**SUPPLIED RECORDS**

********************

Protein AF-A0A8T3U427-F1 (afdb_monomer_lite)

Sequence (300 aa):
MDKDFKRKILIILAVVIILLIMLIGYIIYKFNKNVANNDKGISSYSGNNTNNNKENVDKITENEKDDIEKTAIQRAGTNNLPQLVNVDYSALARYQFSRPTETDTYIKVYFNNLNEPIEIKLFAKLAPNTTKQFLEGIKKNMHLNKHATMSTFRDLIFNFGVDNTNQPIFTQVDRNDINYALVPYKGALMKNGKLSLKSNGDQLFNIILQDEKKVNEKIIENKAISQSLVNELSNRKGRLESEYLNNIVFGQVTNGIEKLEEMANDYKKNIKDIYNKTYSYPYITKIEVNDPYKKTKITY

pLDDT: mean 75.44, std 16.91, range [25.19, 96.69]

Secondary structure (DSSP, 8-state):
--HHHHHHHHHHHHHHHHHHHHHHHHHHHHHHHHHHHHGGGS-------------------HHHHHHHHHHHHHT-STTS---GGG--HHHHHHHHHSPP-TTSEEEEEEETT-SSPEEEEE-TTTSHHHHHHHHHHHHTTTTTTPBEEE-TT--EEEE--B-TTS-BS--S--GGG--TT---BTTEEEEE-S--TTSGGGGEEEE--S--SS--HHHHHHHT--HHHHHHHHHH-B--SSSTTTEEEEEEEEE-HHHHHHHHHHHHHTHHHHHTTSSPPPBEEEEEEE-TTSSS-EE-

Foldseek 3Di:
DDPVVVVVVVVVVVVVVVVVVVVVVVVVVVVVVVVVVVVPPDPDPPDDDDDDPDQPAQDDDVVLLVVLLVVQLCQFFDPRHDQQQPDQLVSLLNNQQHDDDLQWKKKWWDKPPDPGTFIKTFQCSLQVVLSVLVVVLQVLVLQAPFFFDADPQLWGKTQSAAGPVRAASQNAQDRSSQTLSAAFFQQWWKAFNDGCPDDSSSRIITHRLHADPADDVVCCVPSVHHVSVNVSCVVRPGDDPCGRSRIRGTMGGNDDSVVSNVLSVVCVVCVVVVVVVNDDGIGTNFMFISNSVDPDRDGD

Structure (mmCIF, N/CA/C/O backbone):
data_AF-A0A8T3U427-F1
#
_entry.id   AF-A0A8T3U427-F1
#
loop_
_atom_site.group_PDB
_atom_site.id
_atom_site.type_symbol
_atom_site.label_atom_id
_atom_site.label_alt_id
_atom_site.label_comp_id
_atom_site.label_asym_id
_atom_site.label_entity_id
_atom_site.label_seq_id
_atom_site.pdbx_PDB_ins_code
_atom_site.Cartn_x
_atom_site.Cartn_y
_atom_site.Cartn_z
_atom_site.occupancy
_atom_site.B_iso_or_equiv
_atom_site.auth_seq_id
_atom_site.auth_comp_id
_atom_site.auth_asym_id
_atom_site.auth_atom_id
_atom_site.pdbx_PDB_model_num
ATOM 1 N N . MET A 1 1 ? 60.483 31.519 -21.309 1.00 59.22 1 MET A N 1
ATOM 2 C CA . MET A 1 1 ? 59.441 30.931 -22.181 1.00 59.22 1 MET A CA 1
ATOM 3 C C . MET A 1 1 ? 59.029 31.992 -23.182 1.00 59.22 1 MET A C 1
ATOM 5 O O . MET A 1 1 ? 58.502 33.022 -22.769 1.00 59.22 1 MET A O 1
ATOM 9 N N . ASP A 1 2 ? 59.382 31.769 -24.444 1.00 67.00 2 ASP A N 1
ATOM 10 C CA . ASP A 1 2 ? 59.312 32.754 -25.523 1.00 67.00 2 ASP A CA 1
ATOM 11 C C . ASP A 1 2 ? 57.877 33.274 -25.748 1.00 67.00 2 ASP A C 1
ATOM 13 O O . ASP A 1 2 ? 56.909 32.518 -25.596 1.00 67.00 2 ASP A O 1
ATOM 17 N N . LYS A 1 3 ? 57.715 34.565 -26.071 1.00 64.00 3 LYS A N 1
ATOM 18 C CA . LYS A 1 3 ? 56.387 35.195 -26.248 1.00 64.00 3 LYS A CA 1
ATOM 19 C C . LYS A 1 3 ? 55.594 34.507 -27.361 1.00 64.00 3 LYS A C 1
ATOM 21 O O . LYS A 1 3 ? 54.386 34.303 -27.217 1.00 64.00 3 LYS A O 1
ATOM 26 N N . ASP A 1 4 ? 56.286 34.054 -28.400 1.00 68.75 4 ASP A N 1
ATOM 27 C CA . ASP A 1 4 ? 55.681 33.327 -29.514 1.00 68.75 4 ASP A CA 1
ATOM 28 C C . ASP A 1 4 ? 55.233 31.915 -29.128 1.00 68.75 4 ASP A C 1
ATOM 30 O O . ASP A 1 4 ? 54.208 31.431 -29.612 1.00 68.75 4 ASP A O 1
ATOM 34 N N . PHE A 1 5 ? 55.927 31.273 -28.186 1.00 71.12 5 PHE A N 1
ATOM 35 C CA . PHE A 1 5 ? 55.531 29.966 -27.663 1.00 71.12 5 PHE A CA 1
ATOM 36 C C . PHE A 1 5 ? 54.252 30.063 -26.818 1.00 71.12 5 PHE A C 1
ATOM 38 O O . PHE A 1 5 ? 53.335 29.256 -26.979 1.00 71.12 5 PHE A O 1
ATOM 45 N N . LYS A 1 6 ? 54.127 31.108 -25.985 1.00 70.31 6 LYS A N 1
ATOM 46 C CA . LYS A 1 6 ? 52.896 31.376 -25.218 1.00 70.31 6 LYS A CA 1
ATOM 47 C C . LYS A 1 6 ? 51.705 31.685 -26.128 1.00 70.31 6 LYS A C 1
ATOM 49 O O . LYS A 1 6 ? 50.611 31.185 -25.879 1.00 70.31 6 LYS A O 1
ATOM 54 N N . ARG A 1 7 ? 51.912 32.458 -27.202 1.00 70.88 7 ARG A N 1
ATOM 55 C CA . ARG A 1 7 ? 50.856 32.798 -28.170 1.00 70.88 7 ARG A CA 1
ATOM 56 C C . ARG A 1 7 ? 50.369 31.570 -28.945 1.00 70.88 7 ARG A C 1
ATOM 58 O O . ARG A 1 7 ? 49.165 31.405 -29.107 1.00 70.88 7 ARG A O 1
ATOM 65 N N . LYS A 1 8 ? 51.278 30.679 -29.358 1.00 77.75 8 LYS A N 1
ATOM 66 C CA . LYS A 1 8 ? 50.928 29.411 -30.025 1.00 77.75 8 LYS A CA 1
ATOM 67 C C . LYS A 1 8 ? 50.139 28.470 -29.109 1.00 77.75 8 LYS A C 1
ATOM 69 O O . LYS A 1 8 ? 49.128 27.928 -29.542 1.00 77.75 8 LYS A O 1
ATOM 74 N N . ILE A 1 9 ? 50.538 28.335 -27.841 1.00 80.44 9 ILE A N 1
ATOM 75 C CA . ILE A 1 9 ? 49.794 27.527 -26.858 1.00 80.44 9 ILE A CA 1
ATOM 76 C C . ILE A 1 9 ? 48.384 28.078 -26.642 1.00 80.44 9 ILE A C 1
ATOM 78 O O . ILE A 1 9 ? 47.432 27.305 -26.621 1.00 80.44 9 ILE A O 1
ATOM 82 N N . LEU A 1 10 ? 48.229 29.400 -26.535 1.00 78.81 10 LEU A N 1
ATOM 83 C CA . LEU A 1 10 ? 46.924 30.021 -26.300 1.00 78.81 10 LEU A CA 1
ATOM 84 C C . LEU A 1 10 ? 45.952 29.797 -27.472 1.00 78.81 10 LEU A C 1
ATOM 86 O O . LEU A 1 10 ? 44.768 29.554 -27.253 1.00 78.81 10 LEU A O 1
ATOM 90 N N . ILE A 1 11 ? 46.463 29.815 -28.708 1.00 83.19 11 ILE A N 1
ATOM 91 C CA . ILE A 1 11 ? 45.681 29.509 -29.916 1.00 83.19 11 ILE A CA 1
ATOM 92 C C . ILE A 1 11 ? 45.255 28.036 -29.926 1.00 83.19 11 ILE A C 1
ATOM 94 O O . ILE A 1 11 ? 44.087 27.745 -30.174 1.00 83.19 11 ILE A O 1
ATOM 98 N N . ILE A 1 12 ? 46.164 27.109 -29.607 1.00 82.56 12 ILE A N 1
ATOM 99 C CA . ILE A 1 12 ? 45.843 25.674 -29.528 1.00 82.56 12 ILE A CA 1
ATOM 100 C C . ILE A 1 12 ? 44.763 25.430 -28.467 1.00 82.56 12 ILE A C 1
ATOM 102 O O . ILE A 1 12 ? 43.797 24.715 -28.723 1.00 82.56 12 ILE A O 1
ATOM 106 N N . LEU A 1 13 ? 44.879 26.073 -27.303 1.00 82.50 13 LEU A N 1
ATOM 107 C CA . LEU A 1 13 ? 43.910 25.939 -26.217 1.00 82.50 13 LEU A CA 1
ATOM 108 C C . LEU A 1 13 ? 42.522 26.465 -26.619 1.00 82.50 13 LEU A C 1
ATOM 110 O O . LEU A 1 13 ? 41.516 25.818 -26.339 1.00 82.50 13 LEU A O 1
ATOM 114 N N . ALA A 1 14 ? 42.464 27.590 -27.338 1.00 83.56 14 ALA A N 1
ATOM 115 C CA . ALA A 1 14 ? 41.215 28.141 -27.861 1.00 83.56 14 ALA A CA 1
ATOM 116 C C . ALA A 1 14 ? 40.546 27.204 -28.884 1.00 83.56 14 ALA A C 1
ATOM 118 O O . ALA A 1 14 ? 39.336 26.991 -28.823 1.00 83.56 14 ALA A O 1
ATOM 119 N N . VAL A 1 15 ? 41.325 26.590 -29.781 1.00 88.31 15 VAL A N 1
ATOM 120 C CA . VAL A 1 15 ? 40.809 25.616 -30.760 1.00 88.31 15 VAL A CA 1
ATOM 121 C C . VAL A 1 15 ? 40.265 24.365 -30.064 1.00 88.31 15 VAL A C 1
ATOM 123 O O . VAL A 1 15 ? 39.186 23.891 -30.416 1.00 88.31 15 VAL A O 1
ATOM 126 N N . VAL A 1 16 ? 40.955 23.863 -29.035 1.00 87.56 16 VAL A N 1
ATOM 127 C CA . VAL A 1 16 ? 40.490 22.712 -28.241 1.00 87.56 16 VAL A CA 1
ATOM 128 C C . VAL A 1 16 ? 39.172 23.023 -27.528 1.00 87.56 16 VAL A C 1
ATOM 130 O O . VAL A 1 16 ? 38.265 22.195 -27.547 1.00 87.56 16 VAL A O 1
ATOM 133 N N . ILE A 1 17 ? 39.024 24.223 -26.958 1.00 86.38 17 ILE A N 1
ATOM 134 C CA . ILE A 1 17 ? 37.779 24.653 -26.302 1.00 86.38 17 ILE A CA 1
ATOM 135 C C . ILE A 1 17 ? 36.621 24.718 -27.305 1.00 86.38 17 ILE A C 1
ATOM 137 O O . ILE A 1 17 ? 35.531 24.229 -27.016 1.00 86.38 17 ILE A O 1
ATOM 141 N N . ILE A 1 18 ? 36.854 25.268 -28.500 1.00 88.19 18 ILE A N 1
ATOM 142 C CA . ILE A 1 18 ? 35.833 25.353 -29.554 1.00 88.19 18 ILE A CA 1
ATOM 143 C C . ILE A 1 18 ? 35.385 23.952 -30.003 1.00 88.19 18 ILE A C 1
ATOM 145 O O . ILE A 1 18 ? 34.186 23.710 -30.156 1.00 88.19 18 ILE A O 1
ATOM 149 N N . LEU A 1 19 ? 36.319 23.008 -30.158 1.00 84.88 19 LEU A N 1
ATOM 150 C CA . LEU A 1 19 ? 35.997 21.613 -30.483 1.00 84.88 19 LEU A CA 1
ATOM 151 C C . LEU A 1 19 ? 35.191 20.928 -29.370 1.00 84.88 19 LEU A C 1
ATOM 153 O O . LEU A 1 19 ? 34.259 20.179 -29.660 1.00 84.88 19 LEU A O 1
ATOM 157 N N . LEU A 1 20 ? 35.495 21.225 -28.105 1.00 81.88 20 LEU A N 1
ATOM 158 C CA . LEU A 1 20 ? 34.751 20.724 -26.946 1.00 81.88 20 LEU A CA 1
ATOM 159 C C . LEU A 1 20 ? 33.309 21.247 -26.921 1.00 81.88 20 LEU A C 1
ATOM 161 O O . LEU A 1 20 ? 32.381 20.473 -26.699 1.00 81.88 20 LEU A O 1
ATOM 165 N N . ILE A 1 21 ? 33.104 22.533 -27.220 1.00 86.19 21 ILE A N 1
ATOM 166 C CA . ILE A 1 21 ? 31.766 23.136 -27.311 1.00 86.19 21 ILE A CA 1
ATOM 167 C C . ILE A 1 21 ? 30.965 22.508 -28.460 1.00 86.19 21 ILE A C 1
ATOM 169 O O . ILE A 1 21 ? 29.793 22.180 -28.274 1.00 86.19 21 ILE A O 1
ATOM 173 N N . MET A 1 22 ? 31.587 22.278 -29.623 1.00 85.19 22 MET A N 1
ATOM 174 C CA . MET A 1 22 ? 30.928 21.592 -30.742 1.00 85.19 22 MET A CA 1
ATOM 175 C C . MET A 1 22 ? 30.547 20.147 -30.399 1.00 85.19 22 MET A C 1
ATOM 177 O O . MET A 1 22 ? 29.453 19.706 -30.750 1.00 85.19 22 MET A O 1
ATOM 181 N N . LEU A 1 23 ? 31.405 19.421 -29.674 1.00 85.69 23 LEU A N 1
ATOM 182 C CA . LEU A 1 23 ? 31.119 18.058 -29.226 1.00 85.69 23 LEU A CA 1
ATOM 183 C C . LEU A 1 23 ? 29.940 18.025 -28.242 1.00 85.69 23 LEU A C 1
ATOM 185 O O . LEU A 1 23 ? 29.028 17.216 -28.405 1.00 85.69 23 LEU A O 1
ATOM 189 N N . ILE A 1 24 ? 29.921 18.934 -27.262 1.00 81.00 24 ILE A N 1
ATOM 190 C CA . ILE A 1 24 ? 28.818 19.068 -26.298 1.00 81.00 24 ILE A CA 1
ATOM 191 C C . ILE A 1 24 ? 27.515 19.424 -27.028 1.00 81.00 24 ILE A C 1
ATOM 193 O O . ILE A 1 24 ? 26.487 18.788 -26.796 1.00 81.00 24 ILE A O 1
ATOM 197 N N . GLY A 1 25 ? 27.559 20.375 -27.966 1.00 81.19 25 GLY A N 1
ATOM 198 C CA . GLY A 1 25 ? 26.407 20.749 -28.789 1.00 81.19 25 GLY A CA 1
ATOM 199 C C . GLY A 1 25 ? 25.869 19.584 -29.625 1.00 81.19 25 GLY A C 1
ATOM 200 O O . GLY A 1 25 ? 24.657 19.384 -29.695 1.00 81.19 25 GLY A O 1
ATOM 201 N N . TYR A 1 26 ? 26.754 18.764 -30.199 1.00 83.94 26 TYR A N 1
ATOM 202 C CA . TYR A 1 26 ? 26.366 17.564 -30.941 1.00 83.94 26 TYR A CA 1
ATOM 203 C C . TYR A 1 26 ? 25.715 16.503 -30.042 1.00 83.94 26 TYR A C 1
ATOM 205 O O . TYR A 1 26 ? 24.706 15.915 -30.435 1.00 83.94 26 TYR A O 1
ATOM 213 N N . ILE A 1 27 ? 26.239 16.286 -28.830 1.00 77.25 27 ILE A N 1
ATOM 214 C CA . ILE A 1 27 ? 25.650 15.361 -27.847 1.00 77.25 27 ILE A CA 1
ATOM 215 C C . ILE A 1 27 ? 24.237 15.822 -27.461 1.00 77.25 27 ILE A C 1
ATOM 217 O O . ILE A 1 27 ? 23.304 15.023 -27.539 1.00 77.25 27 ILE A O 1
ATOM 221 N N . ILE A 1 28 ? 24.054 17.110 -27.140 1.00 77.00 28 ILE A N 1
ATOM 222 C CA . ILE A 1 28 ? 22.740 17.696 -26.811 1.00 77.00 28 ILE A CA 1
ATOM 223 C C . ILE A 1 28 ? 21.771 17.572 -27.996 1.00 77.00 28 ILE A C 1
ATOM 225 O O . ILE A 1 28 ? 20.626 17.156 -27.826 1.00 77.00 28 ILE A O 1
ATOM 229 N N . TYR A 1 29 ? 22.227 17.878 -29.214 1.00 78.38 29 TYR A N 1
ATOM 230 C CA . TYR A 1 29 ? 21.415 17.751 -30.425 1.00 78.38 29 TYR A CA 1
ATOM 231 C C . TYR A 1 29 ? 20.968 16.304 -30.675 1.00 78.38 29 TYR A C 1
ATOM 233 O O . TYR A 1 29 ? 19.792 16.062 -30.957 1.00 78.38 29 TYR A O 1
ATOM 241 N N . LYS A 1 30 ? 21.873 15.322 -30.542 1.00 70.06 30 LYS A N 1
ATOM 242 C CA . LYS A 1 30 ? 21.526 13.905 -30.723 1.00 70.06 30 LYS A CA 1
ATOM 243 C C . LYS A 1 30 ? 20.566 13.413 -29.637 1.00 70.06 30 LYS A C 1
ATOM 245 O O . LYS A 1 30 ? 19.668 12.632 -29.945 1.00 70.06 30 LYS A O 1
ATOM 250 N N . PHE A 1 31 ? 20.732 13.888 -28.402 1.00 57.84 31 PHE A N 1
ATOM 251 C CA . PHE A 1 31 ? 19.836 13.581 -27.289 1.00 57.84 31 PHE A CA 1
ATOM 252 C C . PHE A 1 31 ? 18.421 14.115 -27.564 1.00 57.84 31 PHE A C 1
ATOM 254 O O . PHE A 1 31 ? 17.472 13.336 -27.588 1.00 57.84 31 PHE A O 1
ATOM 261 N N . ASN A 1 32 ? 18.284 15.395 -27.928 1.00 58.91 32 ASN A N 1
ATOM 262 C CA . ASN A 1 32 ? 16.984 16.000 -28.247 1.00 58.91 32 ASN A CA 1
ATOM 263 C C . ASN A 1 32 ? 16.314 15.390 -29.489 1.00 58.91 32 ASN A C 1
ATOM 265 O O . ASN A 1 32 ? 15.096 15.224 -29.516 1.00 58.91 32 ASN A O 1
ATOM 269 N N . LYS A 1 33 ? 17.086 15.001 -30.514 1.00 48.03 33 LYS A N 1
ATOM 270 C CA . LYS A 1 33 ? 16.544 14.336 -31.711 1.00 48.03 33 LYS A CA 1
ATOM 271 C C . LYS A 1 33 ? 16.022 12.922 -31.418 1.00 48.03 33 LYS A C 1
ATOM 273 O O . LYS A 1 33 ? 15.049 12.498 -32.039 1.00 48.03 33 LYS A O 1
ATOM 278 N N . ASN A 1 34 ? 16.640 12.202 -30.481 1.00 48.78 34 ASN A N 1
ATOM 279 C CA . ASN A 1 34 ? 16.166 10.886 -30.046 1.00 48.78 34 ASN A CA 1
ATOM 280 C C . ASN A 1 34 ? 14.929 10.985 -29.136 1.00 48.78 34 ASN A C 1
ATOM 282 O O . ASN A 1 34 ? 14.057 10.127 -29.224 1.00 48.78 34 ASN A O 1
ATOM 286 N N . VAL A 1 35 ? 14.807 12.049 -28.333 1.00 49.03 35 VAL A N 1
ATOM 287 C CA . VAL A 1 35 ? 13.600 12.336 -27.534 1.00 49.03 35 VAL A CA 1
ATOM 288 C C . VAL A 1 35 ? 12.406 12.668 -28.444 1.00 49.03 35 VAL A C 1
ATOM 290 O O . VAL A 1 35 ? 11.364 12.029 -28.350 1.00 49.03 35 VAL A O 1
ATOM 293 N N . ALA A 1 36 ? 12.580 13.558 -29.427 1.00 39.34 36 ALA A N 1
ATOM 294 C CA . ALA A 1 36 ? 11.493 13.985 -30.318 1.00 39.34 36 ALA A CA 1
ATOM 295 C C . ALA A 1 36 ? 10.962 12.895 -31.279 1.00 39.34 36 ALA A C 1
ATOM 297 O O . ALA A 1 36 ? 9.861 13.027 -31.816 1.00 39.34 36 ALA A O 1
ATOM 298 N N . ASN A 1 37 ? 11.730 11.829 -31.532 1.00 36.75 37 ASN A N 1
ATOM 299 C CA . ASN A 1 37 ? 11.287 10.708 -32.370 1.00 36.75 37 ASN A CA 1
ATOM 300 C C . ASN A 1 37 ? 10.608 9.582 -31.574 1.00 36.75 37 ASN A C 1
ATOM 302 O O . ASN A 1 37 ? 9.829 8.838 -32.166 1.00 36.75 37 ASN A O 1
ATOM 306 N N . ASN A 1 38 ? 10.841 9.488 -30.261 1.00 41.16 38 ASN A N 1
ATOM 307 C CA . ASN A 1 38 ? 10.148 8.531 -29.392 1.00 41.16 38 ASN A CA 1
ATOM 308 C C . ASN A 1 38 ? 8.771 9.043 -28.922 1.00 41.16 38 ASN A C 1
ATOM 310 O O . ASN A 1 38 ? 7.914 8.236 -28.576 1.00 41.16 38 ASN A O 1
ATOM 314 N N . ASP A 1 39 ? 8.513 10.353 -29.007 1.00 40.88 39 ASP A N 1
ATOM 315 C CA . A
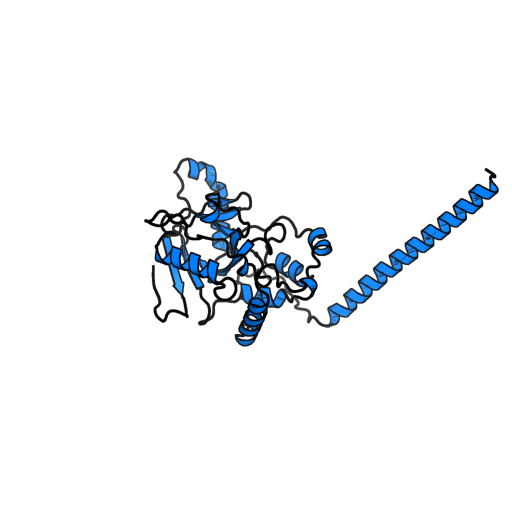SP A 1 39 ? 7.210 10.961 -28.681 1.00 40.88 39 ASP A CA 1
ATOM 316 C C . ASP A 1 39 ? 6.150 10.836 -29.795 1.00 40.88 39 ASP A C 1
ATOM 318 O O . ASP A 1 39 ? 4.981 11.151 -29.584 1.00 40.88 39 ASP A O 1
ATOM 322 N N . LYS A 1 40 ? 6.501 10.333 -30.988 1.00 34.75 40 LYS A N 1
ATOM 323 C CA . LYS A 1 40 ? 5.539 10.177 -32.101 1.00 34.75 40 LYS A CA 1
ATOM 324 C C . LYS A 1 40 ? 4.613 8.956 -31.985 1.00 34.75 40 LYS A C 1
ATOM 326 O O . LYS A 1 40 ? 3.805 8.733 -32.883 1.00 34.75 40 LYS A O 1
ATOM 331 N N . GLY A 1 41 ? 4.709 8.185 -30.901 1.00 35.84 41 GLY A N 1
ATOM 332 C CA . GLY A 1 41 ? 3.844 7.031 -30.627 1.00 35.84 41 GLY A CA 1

********************

**ACTION ITEM**
Give back exactly the lines of the listing above, starting with its first line and ending with the line that holds "ATOM 3 C C .".

**SOLUTION**
Protein AF-A0A8T3U427-F1 (afdb_monomer_lite)

Sequence (300 aa):
MDKDFKRKILIILAVVIILLIMLIGYIIYKFNKNVANNDKGISSYSGNNTNNNKENVDKITENEKDDIEKTAIQRAGTNNLPQLVNVDYSALARYQFSRPTETDTYIKVYFNNLNEPIEIKLFAKLAPNTTKQFLEGIKKNMHLNKHATMSTFRDLIFNFGVDNTNQPIFTQVDRNDINYALVPYKGALMKNGKLSLKSNGDQLFNIILQDEKKVNEKIIENKAISQSLVNELSNRKGRLESEYLNNIVFGQVTNGIEKLEEMANDYKKNIKDIYNKTYSYPYITKIEVNDPYKKTKITY

pLDDT: mean 75.44, std 16.91, range [25.19, 96.69]

Secondary structure (DSSP, 8-state):
--HHHHHHHHHHHHHHHHHHHHHHHHHHHHHHHHHHHHGGGS-------------------HHHHHHHHHHHHHT-STTS---GGG--HHHHHHHHHSPP-TTSEEEEEEETT-SSPEEEEE-TTTSHHHHHHHHHHHHTTTTTTPBEEE-TT--EEEE--B-TTS-BS--S--GGG--TT---BTTEEEEE-S--TTSGGGGEEEE--S--SS--HHHHHHHT--HHHHHHHHHH-B--SSSTTTEEEEEEEEE-HHHHHHHHHHHHHTHHHHHTTSSPPPBEEEEEEE-TTSSS-EE-

Foldseek 3Di:
DDPVVVVVVVVVVVVVVVVVVVVVVVVVVVVVVVVVVVVPPDPDPPDDDDDDPDQPAQDDDVVLLVVLLVVQLCQFFDPRHDQQQPDQLVSLLNNQQHDDDLQWKKKWWDKPPDPGTFIKTFQCSLQVVLSVLVVVLQVLVLQAPFFFDADPQLWGKTQSAAGPVRAASQNAQDRSSQTLSAAFFQQWWKAFNDGCPDDSSSRIITHRLHADPADDVVCCVPSVHHVSVNVSCVVRPGDDPCGRSRIRGTMGGNDDSVVSNVLSVVCVVCVVVVVVVNDDGIGTNFMFISNSVDPDRDGD

Structure (mmCIF, N/CA/C/O backbone):
data_AF-A0A8T3U427-F1
#
_entry.id   AF-A0A8T3U427-F1
#
loop_
_atom_site.group_PDB
_atom_site.id
_atom_site.type_symbol
_atom_site.label_atom_id
_atom_site.label_alt_id
_atom_site.label_comp_id
_atom_site.label_asym_id
_atom_site.label_entity_id
_atom_site.label_seq_id
_atom_site.pdbx_PDB_ins_code
_atom_site.Cartn_x
_atom_site.Cartn_y
_atom_site.Cartn_z
_atom_site.occupancy
_atom_site.B_iso_or_equiv
_atom_site.auth_seq_id
_atom_site.auth_comp_id
_atom_site.auth_asym_id
_atom_site.auth_atom_id
_atom_site.pdbx_PDB_model_num
ATOM 1 N N . MET A 1 1 ? 60.483 31.519 -21.309 1.00 59.22 1 MET A N 1
ATOM 2 C CA . MET A 1 1 ? 59.441 30.931 -22.181 1.00 59.22 1 MET A CA 1
ATOM 3 C C . MET A 1 1 ? 59.029 31.992 -23.182 1.00 59.22 1 MET A C 1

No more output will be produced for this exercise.